ORIGINAL: MasterFireMaam

So, next question: What happens if you get off track?

Master Fire



I am chaotic by nature -- so my "track" is more like a game-trail created by a herd of blind, deaf vampire bunnies. In some ways, that makes the journey so very interesting, but it can also make it difficult to figure out when I've slipped off the track and into "tangent land". Usually, my introspection on these occasions is more about "Where am I?" than it is about "How do I get back/get out of here?"

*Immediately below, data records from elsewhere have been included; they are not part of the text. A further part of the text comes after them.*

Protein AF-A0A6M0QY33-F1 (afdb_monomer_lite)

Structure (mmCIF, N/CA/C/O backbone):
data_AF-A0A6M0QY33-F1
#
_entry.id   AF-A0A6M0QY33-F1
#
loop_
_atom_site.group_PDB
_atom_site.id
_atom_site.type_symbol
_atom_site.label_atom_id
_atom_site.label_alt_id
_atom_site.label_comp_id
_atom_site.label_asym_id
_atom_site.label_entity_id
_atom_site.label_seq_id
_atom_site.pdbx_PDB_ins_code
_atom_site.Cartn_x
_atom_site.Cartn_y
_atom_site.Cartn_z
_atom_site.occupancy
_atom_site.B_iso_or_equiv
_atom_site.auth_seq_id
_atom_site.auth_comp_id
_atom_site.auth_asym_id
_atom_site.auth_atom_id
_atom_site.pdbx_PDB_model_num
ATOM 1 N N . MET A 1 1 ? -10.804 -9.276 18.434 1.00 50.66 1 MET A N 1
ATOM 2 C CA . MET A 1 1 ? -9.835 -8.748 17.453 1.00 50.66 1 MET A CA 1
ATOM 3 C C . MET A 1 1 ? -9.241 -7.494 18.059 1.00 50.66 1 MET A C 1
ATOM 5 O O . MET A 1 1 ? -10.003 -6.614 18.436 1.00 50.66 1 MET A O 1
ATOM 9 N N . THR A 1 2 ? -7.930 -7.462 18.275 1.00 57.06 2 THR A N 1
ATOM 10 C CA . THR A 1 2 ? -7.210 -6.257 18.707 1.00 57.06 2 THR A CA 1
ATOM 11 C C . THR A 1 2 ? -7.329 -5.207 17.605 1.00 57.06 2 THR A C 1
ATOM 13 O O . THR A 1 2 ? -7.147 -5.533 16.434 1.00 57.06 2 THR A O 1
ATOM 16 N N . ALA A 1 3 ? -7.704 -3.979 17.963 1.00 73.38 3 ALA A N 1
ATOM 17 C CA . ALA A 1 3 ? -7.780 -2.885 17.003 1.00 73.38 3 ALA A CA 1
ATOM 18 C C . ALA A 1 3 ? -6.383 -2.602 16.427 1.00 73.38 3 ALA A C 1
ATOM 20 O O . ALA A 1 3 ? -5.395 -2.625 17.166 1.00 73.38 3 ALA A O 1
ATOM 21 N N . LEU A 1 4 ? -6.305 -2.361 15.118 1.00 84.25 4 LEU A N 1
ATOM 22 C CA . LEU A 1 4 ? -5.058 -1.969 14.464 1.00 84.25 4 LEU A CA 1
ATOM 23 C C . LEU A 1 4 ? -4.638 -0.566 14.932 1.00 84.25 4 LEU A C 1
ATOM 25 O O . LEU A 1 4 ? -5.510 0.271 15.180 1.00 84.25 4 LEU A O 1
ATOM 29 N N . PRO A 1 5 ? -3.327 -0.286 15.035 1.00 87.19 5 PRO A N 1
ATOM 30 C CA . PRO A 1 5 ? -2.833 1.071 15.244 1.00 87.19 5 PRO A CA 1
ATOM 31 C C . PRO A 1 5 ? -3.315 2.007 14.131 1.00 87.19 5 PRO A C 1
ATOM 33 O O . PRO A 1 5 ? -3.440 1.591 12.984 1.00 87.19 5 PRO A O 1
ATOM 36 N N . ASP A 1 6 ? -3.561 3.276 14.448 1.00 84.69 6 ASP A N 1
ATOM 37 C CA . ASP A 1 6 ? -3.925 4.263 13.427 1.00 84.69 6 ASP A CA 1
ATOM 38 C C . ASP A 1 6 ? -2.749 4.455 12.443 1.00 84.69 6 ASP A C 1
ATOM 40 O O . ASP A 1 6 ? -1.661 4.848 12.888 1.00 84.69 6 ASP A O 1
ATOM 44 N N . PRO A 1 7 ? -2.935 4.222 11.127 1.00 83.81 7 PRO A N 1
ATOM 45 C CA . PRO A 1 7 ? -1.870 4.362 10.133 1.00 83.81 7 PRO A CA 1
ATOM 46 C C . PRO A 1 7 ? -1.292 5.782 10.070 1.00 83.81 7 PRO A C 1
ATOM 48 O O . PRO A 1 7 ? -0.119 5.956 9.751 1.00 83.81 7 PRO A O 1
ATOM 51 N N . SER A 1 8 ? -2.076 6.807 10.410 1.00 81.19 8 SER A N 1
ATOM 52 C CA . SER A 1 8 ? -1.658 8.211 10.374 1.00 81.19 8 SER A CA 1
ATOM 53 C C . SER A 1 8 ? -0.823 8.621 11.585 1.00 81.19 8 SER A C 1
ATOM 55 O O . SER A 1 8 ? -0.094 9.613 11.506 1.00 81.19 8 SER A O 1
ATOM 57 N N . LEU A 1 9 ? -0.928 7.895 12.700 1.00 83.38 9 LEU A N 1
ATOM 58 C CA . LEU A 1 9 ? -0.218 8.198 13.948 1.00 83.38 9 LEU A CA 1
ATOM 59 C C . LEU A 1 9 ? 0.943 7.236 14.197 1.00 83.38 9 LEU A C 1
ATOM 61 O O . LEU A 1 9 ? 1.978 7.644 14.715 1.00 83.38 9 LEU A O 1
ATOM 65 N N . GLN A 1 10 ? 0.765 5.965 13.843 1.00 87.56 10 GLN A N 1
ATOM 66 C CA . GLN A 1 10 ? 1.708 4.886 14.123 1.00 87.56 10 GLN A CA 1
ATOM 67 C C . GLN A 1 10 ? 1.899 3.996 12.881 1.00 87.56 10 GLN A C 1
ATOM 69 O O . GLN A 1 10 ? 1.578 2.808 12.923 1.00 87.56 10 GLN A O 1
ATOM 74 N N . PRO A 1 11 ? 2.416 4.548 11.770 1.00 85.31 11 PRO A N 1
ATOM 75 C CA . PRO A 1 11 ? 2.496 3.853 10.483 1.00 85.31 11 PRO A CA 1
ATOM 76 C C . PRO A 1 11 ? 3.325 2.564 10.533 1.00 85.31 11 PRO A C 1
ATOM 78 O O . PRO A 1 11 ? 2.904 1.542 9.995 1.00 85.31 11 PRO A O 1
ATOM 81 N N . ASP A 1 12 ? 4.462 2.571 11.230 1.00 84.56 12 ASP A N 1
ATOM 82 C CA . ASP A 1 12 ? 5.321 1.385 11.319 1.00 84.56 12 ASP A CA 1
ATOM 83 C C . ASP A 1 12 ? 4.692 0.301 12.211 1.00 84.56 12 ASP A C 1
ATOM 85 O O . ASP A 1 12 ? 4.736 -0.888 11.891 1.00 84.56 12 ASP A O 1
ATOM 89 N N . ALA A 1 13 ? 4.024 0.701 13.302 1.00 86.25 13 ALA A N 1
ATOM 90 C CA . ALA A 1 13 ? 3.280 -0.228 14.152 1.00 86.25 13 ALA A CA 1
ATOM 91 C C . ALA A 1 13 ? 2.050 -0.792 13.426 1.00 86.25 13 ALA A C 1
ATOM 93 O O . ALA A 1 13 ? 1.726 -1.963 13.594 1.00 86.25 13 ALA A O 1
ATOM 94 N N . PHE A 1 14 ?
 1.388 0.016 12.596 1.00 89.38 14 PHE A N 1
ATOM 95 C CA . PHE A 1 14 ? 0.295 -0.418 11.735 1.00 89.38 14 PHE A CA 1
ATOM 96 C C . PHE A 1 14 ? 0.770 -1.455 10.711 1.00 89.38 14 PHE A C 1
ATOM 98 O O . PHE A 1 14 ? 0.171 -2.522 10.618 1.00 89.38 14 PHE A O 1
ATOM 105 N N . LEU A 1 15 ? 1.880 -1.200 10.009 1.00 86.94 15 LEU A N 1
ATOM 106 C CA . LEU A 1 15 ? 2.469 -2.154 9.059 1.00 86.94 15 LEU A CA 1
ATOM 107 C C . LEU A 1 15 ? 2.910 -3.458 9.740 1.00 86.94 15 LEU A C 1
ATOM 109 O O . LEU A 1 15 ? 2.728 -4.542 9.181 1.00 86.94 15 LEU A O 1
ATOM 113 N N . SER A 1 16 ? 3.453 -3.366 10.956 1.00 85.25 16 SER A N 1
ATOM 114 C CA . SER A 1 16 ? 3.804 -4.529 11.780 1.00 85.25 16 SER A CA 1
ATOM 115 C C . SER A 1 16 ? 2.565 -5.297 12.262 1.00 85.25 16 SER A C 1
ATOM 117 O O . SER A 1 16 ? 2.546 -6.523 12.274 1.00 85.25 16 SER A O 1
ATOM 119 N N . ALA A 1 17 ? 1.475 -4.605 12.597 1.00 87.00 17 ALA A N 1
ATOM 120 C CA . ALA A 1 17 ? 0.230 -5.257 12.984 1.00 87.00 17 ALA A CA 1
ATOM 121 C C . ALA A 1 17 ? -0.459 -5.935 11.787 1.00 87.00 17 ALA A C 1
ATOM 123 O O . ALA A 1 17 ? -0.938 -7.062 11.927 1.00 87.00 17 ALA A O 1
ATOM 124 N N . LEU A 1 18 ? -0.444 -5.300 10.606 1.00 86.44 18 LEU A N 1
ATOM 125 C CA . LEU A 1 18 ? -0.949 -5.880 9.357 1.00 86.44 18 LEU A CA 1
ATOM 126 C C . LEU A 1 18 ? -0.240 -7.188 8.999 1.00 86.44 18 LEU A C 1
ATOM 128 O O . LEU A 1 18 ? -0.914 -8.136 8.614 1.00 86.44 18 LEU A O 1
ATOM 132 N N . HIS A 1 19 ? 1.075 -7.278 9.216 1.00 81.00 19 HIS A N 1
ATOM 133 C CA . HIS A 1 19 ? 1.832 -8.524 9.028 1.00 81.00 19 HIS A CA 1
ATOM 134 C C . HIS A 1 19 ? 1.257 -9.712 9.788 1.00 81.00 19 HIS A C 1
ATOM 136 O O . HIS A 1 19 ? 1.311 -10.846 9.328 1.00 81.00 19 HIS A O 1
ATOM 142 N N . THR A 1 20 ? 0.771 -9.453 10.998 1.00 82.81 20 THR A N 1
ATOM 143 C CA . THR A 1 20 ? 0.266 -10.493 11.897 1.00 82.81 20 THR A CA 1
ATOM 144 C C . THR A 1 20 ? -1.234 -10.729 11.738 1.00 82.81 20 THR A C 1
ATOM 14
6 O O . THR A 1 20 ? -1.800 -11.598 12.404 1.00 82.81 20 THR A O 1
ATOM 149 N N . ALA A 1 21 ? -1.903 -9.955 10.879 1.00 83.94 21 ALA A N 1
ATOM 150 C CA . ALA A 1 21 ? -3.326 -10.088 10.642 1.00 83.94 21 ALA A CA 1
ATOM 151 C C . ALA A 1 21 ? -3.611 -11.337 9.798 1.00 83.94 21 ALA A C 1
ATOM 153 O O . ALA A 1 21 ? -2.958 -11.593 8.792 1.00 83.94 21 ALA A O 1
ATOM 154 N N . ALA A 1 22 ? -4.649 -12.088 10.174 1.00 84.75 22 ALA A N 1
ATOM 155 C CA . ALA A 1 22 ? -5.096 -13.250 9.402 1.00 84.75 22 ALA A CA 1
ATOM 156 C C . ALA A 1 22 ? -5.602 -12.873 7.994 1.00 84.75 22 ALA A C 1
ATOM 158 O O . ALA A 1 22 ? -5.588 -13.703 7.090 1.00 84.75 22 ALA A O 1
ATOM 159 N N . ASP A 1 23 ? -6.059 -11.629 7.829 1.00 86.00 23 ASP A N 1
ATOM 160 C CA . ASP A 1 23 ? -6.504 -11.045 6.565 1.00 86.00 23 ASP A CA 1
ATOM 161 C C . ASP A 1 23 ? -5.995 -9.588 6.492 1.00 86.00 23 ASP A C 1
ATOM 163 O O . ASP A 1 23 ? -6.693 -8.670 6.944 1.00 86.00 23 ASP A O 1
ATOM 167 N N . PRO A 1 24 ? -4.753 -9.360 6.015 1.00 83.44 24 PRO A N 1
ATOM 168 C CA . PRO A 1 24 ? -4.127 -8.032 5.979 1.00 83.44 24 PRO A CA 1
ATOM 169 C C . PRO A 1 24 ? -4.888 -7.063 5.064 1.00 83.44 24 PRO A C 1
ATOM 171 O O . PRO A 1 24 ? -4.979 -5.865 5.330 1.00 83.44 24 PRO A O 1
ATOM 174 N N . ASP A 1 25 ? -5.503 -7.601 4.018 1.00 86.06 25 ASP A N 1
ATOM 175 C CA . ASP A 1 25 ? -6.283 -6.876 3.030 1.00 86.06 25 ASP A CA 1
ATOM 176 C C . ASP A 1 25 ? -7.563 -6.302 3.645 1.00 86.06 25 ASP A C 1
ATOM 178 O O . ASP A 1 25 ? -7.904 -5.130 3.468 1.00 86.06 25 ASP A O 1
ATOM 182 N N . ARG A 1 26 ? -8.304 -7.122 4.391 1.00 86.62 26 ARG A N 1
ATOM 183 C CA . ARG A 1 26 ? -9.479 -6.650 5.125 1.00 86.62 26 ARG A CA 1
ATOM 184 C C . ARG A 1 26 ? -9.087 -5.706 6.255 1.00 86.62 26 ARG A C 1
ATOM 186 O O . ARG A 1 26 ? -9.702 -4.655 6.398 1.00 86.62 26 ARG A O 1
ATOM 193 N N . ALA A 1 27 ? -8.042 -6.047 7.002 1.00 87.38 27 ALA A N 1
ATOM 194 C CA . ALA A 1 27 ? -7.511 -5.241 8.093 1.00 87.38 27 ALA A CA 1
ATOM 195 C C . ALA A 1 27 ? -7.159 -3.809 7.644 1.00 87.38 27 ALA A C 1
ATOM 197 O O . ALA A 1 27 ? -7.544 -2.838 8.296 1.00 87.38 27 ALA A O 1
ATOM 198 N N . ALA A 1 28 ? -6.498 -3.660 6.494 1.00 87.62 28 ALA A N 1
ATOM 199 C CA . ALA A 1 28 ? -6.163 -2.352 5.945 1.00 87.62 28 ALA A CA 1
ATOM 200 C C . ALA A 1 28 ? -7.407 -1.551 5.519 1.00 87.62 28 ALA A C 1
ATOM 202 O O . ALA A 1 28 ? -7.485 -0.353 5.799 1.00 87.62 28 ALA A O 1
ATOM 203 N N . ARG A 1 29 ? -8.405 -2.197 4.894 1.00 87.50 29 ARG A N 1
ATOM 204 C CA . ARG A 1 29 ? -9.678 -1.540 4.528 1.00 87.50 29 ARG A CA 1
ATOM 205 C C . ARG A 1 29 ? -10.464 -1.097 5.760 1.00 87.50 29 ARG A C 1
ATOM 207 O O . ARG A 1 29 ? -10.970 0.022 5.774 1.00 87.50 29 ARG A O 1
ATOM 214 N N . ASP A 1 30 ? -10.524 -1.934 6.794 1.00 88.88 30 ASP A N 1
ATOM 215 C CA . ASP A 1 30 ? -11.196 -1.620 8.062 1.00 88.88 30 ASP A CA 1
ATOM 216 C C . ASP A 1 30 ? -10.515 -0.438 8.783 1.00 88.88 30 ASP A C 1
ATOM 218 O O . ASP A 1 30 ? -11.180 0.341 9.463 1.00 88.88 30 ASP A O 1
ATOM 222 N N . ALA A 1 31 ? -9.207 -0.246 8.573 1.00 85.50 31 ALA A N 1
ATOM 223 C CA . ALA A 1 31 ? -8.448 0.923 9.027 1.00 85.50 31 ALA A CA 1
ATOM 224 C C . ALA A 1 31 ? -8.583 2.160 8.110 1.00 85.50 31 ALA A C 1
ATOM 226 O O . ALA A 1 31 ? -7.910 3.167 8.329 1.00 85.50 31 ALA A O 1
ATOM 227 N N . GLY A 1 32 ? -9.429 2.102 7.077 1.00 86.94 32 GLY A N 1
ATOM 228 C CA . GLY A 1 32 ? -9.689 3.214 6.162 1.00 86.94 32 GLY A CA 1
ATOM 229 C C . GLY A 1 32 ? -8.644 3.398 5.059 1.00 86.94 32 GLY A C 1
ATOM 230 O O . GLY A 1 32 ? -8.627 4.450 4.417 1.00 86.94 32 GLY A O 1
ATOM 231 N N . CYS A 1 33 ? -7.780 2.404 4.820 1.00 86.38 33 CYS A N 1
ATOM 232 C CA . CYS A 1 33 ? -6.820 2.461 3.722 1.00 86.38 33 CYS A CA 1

Truthfully, my general inclination when I step off a pre-planned track is not to figure out how to get back... at least not right away. For me, I'm more likely to try to figure out what it was that drew me in this unexpected direction. Then, I ask myself if I'm -happy- where I am. If it's making me miserable, and I don't see myself growing from the experience (and you'd be surprised what I've figured out that I can grow from *LOL*), I'm likely to look at what my next 'planned' goal was and try to figure out "how to get there from here". If I'm learning something, or my curiosity is still piqued, or if I'm feeling stubborn about getting through some challenge the detour has morphed into, I'll stay and enjoy the ride and see where I come out on the far end.

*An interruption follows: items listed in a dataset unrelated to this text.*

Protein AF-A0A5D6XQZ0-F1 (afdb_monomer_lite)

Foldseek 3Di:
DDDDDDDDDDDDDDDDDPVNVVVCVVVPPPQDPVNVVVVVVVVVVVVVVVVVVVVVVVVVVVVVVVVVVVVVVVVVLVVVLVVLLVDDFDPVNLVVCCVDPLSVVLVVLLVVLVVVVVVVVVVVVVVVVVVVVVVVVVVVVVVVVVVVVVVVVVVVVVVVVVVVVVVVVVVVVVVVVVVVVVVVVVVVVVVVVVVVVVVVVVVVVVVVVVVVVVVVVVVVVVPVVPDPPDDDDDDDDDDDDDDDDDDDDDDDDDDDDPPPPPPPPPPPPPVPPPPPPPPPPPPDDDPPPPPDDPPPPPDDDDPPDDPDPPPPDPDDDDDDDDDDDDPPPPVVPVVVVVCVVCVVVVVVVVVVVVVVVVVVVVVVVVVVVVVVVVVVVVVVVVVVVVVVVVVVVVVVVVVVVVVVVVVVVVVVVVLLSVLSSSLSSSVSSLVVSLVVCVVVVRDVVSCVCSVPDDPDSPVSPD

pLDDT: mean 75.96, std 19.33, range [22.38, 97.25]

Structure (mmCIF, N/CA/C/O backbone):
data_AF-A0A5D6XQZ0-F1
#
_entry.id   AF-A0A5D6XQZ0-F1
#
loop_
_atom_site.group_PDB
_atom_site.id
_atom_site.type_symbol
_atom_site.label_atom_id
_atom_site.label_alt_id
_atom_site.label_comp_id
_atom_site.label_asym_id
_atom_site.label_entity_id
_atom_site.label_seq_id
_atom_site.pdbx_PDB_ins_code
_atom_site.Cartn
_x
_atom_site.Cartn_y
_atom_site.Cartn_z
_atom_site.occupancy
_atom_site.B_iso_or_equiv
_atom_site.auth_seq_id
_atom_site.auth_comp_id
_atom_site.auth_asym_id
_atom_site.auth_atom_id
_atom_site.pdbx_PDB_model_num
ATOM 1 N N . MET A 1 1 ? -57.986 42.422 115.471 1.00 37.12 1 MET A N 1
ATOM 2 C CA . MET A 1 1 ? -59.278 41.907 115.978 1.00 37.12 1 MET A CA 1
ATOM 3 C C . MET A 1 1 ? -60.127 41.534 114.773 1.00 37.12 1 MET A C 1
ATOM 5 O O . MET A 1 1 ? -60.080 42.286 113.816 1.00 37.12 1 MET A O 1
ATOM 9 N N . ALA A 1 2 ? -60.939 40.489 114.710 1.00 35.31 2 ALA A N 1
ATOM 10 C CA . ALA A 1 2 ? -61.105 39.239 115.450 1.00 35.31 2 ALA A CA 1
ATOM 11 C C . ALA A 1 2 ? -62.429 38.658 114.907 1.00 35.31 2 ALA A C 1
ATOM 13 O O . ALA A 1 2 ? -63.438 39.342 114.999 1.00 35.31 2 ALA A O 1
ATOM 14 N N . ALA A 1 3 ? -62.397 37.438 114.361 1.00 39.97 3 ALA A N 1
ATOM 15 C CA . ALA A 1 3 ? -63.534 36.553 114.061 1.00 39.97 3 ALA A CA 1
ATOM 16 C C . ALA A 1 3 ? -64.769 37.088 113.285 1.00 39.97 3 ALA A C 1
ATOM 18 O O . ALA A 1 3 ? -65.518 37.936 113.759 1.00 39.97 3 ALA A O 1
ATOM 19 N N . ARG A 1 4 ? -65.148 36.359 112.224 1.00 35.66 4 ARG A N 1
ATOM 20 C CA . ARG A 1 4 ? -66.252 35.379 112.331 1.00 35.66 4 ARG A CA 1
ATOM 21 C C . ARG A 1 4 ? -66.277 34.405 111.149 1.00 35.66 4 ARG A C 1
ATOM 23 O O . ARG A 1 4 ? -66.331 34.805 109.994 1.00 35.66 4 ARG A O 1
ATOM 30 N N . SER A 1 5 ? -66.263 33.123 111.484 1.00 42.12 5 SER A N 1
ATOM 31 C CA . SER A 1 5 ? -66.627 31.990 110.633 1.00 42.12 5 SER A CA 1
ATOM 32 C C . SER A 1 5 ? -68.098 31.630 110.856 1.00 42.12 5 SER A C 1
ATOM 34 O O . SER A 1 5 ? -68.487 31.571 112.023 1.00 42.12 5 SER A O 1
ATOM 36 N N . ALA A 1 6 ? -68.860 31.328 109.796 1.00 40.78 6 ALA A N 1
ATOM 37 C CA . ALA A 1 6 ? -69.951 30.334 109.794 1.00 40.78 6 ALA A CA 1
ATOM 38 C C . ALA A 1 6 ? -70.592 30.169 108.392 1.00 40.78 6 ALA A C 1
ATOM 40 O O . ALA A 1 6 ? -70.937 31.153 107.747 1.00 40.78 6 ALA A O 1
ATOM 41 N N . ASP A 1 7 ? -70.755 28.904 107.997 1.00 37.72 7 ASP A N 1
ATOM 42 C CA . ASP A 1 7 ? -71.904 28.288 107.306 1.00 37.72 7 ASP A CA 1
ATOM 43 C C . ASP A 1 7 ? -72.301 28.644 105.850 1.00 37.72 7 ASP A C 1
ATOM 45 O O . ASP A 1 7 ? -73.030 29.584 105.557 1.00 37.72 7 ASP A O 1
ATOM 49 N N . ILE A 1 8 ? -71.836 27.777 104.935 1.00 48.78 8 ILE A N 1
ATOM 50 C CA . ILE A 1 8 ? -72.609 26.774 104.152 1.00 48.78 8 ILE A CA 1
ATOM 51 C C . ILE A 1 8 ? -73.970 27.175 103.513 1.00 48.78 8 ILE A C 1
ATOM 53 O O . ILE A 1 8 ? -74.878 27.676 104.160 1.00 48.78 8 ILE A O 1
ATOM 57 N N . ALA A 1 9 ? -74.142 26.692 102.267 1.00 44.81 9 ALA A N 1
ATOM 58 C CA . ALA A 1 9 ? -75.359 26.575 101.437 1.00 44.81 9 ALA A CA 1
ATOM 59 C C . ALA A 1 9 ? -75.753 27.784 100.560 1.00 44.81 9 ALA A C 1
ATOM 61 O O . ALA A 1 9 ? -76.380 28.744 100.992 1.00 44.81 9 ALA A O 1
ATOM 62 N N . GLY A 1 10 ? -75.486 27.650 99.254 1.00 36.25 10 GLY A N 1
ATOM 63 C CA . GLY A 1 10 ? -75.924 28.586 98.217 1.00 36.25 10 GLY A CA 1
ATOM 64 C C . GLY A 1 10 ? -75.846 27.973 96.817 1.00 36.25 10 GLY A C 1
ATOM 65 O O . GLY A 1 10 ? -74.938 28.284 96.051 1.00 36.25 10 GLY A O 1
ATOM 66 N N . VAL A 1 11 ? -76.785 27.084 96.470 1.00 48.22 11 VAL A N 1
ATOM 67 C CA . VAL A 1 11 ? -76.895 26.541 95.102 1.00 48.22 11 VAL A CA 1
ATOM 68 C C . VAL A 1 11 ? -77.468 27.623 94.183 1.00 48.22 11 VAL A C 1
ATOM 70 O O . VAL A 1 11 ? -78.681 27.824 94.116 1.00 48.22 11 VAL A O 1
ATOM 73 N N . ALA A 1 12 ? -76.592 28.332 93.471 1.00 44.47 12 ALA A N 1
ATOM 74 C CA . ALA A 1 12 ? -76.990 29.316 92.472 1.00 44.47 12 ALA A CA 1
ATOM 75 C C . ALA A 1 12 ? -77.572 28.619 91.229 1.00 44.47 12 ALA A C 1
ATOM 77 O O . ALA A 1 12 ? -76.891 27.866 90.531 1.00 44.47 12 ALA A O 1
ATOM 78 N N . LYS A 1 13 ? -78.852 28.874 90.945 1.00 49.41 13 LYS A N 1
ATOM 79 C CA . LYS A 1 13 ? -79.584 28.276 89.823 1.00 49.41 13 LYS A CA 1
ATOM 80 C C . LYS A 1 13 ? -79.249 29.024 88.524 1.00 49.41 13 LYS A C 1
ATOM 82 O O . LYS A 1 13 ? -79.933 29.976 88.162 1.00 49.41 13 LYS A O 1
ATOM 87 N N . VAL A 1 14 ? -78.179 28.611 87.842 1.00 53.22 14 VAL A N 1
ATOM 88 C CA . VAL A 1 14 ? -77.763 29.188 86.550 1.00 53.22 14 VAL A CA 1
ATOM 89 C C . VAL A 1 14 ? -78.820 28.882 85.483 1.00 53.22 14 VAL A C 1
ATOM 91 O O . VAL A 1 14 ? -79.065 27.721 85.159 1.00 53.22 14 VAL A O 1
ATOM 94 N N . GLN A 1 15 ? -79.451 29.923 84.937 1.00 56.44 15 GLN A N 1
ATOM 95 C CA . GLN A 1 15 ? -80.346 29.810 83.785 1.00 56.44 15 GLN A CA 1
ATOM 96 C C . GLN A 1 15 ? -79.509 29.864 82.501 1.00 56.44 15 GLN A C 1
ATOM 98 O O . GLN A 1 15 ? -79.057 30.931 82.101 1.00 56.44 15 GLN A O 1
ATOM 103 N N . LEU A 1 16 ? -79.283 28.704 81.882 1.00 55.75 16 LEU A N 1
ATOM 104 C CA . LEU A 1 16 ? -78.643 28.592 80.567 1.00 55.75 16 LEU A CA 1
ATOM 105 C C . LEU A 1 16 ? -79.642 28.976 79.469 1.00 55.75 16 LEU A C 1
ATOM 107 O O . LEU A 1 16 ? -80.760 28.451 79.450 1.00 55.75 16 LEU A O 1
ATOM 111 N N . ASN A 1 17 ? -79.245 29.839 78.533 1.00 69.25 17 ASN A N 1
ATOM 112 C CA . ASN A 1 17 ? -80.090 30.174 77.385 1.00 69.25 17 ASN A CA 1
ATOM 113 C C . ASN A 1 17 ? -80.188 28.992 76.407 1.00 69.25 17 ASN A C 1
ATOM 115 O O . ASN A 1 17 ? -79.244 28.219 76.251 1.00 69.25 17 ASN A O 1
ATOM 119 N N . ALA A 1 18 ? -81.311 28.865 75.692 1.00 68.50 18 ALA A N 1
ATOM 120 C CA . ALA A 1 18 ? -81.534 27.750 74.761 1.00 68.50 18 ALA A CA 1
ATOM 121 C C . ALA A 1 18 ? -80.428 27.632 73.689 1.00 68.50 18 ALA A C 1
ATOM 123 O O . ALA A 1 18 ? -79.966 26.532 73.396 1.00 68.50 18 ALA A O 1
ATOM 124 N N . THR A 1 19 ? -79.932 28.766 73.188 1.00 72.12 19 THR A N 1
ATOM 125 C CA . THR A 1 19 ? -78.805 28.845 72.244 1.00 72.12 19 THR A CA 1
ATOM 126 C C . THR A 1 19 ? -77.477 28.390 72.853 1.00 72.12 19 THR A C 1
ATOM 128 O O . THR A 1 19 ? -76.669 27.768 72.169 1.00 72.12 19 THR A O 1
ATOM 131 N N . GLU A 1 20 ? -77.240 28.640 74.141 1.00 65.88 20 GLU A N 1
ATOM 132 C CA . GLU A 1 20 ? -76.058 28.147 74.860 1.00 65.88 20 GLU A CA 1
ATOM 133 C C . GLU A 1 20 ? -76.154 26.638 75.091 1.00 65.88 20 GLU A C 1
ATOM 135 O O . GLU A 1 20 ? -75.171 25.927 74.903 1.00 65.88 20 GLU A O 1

I have a few things I'd really like to do with my life, but they're big enough that I'm likely to run into them from any of a million or more directions, and many of them actually -improve- from my 'vampire bunny' path, so for me, I am as likely to see where the new road goes as I am to get "back on track", so to speak.

Calla Firestorm




FRSguy -> RE: Introspection (10/2/2008 11:21:02 AM)

quote:

ORIGINAL: MasterFireMaam

So, next question: What happens if you get off track?

Master Fire


Great question!

First I look at my personal habits because they are quick indicator of what’s going on.  I look at things like how much money I am spending on cigarettes & alcohol, have I done any other illicit drugs and if so when because lets say I smoke a joint one evening or at a party or something then I know for instance for the next four days I will have the blahs so that stuff I like to avoid.  I look at sleep and work as well as sexual patterns. For instance, lets say I work less at home, increase the amount of sex I am having and at the same time start getting extremely creative sexually then I know its work related stress. If sex decreases and work increases in hours and performance then I know its relationship stress.  I try to avoid stress by placing things aside that has to be accomplished so I then force myself to balance things out. I do this partially by going back through my notes and journal. I try to avoid looking at the future or past and deal sticky with the here and now and what is the worst that can happen kind of thing. 
In an extreme situation something will happen that really clashes with my values.  This rarely happens but seems to occur once every several years.  When something like that occurs and I have to do some inner searching then there is a place of mediation that I go to on the east coast where I isolate myself from the rest of the world until I figure shit out but that has only happened maybe three times in my life. When I cant isolate myself I actually stop eating completely until the problem is resolved. The idea behind it is simple, most inner turmoil problems for me are really just major changes in life when I have to choose what is best between to evils and are not life threatening in essence I create a slow life threatening situation where the only way out is a resolution to the problem. In that instance its better to resolve the problem than starve….lol. Works every time.




KnightofMists -> RE: Introspection (10/2/2008 5:20:51 PM)

quote:

ORIGINAL: MasterFireMaam

So, next question: What happens if you get off track?



I start to feel dissatisfied with the way things are.....   which almost instinctively causes me ask myself why I am feel that way... which would appear to put me off track.... but truth is... I am not off track or ever off track.... I am exactly where my choices has lead me... and it's my choices that will lead me further down my track.




tweedydaddy -> RE: Introspection (10/2/2008 5:25:59 PM)

I often run through my thoughts about things I've done and conversations I've had.. I talk it over with the Ladies from Hades, my dogs, they tell no one. Dogs are good like that.